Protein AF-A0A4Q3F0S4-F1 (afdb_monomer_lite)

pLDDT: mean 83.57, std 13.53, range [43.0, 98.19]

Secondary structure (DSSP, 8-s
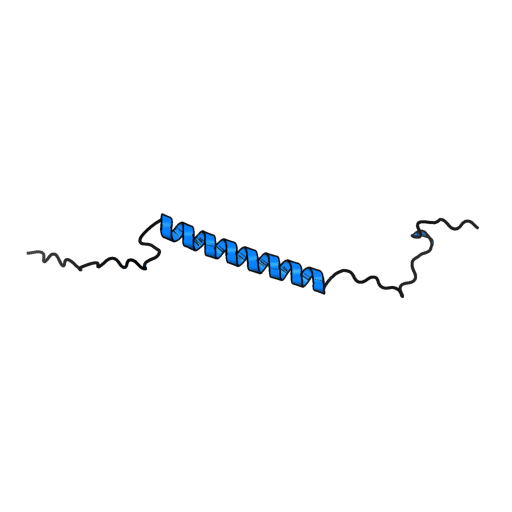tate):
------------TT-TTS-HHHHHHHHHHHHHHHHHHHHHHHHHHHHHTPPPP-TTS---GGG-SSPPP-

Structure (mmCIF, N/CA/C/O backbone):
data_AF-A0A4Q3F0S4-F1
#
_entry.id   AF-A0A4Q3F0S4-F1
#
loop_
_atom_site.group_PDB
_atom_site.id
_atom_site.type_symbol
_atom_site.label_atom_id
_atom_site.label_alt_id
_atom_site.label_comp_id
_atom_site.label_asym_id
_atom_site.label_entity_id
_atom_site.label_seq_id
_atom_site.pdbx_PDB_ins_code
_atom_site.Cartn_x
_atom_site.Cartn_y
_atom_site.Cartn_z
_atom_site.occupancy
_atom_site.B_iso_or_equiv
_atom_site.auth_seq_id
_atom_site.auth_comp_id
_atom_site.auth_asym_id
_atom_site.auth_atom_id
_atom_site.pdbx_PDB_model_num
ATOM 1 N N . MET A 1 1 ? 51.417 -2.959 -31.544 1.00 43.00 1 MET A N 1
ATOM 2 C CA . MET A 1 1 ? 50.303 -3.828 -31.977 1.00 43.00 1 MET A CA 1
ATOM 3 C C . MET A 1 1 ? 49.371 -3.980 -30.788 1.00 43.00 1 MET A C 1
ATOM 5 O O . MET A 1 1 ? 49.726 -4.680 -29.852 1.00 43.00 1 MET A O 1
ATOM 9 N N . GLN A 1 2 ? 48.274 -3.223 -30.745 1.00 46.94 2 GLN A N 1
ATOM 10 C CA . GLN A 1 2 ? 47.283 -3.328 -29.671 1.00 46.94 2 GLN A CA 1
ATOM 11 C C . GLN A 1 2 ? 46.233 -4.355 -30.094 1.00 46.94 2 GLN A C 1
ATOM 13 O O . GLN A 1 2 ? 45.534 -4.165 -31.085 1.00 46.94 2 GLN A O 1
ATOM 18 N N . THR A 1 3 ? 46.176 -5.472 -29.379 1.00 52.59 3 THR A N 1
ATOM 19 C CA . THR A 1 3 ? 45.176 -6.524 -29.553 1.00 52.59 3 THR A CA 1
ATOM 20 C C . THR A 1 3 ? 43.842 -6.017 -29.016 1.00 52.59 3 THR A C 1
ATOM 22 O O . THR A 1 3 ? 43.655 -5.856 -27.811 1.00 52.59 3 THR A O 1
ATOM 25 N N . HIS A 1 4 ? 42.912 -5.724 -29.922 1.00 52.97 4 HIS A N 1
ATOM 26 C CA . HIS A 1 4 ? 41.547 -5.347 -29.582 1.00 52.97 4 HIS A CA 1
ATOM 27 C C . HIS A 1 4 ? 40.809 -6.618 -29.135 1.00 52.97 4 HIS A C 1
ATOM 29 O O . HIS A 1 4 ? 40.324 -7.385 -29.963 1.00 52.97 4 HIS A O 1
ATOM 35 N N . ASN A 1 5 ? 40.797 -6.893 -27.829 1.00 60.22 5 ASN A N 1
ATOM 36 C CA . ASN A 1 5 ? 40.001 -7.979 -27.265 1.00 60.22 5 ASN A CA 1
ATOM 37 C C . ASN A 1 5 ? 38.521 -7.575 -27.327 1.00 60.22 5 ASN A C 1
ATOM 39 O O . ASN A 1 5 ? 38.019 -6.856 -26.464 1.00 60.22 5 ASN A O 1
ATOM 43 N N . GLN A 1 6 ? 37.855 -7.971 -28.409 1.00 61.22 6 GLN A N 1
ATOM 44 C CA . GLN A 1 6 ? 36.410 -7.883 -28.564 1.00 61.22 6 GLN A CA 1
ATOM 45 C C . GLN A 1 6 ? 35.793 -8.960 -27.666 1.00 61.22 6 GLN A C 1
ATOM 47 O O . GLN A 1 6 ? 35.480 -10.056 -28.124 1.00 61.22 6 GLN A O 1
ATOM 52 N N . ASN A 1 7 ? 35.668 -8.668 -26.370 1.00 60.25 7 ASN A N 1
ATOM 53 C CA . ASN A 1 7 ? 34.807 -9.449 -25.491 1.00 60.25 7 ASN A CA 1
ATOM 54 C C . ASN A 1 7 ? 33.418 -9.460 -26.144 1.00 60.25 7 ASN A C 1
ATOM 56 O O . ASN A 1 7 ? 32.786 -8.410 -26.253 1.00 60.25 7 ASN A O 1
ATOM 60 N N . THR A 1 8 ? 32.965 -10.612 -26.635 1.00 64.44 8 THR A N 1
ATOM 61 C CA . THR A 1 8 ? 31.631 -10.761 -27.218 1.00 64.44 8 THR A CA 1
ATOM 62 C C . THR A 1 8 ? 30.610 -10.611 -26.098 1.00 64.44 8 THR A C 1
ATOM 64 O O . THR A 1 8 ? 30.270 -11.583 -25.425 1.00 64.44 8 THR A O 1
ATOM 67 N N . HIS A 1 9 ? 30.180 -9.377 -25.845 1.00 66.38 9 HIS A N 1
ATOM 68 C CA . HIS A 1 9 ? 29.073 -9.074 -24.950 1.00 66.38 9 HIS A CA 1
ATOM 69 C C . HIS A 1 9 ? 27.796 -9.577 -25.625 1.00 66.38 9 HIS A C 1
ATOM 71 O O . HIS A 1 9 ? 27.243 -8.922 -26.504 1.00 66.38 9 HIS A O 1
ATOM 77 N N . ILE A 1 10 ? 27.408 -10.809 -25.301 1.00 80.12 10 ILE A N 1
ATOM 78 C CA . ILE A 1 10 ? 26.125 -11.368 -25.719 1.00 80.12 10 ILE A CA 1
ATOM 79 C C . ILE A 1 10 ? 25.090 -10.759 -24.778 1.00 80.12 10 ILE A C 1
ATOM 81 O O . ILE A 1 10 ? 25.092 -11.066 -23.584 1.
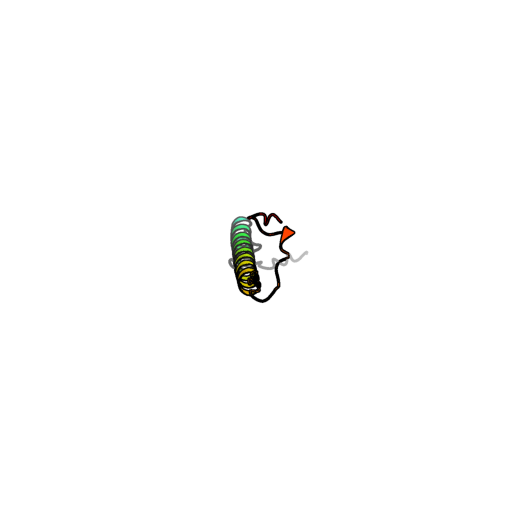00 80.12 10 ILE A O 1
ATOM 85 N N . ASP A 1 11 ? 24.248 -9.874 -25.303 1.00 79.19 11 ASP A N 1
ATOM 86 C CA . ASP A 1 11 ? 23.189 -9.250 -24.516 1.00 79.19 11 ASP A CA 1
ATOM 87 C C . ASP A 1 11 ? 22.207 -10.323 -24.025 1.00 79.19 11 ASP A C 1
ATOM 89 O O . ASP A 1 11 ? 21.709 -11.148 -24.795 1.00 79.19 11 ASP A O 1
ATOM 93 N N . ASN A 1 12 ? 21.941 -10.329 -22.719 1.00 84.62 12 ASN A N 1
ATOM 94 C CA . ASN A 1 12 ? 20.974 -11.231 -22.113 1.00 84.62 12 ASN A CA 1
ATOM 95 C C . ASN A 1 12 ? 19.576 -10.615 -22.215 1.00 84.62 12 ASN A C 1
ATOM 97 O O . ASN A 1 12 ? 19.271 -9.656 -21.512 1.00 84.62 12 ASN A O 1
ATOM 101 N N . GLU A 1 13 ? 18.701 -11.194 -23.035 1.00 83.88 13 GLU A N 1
......
> _Description of the task_
An exact, complete copy of the lines above from the one with "ATOM 13 O O" through the one with "ATOM 35 N N" is the whole answer.

> _Task output_
ATOM 13 O O . GLN A 1 2 ? 45.534 -4.165 -31.085 1.00 46.94 2 GLN A O 1
ATOM 18 N N . THR A 1 3 ? 46.176 -5.472 -29.379 1.00 52.59 3 THR A N 1
ATOM 19 C CA . THR A 1 3 ? 45.176 -6.524 -29.553 1.00 52.59 3 THR A CA 1
ATOM 20 C C . THR A 1 3 ? 43.842 -6.017 -29.016 1.00 52.59 3 THR A C 1
ATOM 22 O O . THR A 1 3 ? 43.655 -5.856 -27.811 1.00 52.59 3 THR A O 1
ATOM 25 N N . HIS A 1 4 ? 42.912 -5.724 -29.922 1.00 52.97 4 HIS A N 1
ATOM 26 C CA . HIS A 1 4 ? 41.547 -5.347 -29.582 1.00 52.97 4 HIS A CA 1
ATOM 27 C C . HIS A 1 4 ? 40.809 -6.618 -29.135 1.00 52.97 4 HIS A C 1
ATOM 29 O O . HIS A 1 4 ? 40.324 -7.385 -29.963 1.00 52.97 4 HIS A O 1
ATOM 35 N N . ASN A 1 5 ? 40.797 -6.893 -27.829 1.00 60.22 5 ASN A N 1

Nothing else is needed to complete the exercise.